── RECORDS SUPPLIED

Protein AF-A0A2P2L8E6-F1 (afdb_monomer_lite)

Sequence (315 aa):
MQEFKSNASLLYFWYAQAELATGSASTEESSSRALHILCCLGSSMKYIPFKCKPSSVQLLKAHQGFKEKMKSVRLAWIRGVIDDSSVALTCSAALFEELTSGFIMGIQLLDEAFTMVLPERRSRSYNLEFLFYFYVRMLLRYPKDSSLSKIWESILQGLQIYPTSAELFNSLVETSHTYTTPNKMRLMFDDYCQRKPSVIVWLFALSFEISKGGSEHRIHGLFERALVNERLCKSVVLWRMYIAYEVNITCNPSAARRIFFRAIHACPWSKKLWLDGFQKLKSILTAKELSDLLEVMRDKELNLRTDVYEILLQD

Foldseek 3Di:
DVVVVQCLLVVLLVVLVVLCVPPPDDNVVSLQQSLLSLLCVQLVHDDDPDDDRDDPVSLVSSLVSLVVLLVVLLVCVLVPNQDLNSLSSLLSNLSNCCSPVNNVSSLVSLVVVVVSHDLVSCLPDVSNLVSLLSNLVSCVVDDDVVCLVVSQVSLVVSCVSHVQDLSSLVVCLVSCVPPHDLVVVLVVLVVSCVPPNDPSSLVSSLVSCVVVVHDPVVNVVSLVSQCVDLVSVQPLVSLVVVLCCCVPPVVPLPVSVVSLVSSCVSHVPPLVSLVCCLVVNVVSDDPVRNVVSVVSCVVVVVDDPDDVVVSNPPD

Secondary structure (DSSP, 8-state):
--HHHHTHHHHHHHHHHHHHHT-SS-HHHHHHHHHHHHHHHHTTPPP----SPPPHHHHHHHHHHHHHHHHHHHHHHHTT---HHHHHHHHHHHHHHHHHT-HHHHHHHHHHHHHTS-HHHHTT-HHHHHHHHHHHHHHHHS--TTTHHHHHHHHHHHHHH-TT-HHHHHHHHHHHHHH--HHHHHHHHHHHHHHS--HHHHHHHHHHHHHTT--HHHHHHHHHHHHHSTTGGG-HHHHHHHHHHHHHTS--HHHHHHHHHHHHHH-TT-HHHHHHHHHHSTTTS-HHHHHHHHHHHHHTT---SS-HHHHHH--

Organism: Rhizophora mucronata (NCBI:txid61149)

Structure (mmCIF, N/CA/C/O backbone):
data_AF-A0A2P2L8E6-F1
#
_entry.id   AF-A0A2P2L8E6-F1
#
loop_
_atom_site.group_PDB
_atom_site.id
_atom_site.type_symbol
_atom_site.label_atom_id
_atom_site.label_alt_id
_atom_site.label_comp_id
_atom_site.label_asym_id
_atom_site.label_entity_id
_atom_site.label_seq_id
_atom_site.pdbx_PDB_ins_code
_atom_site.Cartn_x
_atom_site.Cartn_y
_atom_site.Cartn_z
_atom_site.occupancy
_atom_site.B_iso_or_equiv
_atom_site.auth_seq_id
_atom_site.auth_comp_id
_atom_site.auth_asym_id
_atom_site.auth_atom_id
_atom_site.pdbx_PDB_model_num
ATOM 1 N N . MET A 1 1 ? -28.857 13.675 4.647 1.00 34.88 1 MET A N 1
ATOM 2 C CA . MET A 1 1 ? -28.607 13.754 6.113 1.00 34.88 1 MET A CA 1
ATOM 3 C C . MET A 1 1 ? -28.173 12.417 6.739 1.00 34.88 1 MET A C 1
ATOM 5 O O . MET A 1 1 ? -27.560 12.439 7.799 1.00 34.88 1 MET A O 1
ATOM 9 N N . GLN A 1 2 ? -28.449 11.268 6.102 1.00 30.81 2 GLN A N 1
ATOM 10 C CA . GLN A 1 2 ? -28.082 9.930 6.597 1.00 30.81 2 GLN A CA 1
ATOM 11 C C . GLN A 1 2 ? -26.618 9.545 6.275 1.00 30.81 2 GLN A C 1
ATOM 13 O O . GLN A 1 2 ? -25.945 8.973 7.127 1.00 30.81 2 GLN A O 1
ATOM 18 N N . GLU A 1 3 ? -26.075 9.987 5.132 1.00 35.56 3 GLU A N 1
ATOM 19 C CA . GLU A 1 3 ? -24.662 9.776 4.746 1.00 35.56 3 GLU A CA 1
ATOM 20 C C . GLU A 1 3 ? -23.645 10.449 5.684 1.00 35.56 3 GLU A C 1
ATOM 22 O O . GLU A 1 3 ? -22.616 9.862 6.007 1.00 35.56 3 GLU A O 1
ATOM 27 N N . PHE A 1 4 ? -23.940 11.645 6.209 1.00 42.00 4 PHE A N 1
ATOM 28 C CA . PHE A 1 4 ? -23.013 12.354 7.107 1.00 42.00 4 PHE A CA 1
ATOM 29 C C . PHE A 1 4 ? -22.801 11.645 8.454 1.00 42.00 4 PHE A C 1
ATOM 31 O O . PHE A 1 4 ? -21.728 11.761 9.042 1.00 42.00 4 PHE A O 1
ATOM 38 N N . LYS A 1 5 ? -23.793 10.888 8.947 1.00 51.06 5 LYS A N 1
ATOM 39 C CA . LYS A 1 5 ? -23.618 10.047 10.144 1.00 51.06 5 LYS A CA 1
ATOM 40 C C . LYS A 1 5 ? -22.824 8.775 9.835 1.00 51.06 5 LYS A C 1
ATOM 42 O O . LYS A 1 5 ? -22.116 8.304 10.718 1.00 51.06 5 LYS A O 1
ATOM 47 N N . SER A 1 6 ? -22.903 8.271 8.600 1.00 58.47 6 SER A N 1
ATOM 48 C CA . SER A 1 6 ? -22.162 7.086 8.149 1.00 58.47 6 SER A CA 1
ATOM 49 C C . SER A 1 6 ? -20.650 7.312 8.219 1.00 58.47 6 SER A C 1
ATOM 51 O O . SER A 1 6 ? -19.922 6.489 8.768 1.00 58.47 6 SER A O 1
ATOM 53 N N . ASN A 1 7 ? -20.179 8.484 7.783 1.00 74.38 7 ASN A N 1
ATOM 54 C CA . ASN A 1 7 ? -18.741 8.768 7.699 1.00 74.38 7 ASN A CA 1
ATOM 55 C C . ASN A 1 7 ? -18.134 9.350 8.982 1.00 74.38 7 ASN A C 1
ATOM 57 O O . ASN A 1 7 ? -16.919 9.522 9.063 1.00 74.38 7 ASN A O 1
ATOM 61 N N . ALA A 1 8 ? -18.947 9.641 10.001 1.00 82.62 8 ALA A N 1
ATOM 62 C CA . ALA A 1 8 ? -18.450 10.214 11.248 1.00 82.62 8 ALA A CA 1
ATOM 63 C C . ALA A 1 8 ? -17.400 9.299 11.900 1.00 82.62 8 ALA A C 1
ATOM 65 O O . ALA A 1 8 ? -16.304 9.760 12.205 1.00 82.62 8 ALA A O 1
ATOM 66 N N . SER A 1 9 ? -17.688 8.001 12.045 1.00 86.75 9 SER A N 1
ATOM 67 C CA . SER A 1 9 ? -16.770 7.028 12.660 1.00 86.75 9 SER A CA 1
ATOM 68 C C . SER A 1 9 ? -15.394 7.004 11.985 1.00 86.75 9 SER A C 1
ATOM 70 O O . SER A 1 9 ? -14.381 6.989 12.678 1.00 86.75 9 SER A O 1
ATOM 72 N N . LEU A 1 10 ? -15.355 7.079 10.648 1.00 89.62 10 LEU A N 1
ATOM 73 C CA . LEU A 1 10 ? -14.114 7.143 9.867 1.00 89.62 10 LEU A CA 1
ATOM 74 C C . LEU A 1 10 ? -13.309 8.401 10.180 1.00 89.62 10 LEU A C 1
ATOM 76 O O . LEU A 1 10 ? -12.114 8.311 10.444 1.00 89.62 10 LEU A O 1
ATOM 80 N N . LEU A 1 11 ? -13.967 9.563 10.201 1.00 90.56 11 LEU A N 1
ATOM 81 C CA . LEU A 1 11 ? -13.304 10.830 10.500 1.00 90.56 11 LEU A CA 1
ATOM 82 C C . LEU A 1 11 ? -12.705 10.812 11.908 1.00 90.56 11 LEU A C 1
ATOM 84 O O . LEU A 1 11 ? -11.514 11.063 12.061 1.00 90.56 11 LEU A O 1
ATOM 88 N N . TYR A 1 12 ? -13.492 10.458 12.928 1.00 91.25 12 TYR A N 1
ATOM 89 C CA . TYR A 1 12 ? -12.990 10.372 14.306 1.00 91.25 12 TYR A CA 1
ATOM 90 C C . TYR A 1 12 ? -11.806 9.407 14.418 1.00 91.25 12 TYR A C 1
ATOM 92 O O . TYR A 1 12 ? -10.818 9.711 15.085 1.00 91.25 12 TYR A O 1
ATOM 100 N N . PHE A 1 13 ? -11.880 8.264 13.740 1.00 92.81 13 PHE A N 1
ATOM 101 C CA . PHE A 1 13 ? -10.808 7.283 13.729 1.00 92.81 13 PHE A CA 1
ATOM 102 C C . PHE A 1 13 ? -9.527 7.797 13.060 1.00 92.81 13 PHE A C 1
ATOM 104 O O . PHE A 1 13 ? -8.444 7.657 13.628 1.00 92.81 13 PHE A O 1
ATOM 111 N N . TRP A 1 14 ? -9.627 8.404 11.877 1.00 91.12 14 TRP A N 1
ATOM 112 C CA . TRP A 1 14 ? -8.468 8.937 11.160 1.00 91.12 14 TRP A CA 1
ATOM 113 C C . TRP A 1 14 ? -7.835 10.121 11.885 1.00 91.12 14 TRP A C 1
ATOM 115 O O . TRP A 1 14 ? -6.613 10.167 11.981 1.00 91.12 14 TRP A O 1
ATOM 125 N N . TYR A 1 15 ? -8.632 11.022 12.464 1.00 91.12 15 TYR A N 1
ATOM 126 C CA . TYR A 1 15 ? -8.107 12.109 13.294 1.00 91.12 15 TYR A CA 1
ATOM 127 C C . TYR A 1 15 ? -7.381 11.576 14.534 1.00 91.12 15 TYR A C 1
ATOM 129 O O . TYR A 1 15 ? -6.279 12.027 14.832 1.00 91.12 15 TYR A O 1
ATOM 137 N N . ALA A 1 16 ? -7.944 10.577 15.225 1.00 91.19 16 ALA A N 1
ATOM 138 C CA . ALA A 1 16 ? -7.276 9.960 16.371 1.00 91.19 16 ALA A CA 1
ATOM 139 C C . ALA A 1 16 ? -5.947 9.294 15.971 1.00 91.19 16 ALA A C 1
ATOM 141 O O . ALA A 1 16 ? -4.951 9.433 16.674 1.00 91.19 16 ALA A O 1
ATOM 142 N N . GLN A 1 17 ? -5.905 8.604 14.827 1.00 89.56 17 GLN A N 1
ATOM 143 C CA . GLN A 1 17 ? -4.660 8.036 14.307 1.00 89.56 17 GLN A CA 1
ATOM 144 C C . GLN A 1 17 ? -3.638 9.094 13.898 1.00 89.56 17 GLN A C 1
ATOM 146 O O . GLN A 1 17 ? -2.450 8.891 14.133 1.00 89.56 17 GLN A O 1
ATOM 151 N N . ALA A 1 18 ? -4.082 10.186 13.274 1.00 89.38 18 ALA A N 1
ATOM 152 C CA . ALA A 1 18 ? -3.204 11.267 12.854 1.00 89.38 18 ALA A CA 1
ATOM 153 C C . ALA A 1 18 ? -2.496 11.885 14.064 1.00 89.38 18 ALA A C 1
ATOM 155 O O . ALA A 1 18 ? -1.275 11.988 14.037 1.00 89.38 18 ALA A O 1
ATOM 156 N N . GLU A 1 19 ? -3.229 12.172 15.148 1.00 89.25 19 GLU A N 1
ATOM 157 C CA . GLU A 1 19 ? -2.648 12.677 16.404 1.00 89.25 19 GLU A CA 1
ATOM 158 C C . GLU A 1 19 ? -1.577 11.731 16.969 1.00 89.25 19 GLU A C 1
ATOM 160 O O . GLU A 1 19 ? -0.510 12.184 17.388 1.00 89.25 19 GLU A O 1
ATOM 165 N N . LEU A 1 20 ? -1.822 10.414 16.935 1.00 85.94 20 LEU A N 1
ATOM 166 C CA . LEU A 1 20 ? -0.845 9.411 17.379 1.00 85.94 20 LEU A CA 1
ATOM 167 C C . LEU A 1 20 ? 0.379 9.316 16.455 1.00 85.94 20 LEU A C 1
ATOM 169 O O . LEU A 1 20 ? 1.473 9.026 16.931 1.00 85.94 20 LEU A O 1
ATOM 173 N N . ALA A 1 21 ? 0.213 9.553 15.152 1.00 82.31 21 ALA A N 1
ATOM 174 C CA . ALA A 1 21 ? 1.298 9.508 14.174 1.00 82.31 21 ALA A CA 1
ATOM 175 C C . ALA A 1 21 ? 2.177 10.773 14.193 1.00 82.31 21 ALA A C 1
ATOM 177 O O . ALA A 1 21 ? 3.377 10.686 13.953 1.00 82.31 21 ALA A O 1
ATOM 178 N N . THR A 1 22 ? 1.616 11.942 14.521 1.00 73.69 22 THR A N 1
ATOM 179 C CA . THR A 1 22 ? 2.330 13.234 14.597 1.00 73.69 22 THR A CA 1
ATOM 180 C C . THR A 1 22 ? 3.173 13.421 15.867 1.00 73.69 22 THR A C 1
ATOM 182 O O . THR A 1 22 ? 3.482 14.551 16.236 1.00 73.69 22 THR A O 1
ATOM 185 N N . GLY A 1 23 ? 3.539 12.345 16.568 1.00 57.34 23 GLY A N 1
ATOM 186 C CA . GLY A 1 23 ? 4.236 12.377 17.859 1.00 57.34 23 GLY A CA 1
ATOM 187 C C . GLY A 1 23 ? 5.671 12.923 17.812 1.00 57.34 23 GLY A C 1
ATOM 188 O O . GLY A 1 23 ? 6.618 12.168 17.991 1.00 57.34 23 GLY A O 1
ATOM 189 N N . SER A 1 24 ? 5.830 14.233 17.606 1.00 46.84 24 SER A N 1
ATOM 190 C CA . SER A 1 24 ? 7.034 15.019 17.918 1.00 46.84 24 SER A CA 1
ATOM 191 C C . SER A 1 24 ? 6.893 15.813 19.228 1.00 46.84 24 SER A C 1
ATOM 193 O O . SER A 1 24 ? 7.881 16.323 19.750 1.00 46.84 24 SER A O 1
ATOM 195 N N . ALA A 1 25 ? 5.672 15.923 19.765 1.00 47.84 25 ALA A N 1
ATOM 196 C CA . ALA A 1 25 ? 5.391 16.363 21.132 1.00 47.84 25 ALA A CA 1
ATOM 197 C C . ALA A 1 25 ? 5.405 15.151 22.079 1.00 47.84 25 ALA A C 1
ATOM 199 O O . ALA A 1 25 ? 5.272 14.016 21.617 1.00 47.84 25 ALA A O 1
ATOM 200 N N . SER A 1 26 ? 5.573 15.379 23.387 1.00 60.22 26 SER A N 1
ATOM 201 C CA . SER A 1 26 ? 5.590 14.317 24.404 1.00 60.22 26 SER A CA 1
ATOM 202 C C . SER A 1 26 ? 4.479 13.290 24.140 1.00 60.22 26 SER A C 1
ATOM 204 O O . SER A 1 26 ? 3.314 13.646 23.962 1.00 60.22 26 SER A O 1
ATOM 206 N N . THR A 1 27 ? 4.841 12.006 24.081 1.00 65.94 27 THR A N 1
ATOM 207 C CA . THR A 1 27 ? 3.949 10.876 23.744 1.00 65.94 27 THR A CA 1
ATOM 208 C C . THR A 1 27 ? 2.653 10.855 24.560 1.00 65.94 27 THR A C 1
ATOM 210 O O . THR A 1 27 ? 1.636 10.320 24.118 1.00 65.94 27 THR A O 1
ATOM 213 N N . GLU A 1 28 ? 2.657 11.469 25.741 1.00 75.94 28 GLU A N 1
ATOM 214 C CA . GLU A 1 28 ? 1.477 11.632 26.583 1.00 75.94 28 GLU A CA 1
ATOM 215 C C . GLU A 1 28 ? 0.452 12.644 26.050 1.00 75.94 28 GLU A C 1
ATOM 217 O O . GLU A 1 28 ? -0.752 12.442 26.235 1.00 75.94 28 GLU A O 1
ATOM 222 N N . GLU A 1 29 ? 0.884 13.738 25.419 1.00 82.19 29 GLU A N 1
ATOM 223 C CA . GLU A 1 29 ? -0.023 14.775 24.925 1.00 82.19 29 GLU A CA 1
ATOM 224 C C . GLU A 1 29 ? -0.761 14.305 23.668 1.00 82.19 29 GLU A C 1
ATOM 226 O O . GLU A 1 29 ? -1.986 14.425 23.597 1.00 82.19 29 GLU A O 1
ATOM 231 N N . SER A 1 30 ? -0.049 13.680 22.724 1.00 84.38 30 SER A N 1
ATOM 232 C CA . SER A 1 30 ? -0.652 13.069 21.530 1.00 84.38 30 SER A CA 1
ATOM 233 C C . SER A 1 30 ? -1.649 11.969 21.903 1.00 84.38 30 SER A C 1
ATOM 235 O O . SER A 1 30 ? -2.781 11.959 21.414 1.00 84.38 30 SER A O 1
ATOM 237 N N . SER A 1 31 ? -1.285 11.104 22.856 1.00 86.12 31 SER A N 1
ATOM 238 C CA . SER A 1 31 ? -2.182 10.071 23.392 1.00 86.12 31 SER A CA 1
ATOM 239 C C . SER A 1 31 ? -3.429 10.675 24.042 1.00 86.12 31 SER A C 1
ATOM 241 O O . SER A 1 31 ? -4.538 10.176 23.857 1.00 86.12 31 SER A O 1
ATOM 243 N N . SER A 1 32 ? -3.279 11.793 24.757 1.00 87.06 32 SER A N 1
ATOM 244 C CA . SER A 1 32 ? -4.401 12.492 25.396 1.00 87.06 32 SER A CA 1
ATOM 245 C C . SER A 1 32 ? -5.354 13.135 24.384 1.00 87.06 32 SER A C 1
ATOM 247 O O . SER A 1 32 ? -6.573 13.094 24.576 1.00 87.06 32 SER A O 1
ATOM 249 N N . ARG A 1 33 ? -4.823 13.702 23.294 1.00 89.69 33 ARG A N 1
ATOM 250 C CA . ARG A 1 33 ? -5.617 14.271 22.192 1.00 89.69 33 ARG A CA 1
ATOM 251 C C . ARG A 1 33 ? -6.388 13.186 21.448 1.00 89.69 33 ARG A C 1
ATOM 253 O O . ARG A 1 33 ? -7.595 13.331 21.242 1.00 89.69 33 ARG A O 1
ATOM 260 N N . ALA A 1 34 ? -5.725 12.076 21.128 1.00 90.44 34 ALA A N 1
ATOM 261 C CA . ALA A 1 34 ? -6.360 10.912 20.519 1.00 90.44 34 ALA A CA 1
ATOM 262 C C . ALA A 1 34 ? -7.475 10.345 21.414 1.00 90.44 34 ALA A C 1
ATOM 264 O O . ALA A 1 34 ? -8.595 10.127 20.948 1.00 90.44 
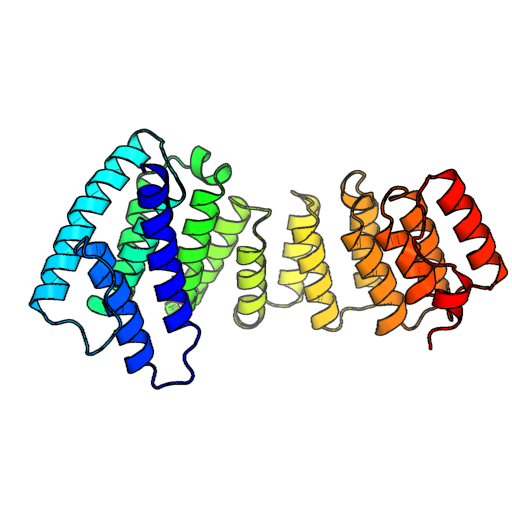34 ALA A O 1
ATOM 265 N N . LEU A 1 35 ? -7.212 10.199 22.717 1.00 91.12 35 LEU A N 1
ATOM 266 C CA . LEU A 1 35 ? -8.200 9.727 23.686 1.00 91.12 35 LEU A CA 1
ATOM 267 C C . LEU A 1 35 ? -9.422 10.654 23.757 1.00 91.12 35 LEU A C 1
ATOM 269 O O . LEU A 1 35 ? -10.553 10.177 23.778 1.00 91.12 35 LEU A O 1
ATOM 273 N N . HIS A 1 36 ? -9.228 11.974 23.729 1.00 90.94 36 HIS A N 1
ATOM 274 C CA . HIS A 1 36 ? -10.330 12.944 23.710 1.00 90.94 36 HIS A CA 1
ATOM 275 C C . HIS A 1 36 ? -11.219 12.816 22.463 1.00 90.94 36 HIS A C 1
ATOM 277 O O . HIS A 1 36 ? -12.449 12.848 22.568 1.00 90.94 36 HIS A O 1
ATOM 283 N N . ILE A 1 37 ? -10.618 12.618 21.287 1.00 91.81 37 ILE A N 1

────

Give back exactly, and solely, the section of the data above bounded by the line containing "34 ALA A O 1" and the line containing "ATOM 267 C C", both bounding lines included and pictures omitted.

34 ALA A O 1
ATOM 265 N N . LEU A 1 35 ? -7.212 10.199 22.717 1.00 91.12 35 LEU A N 1
ATOM 266 C CA . LEU A 1 35 ? -8.200 9.727 23.686 1.00 91.12 35 LEU A CA 1
ATOM 267 C C . LEU A 1 35 ? -9.422 10.654 23.757 1.00 91.12 35 LEU A C 1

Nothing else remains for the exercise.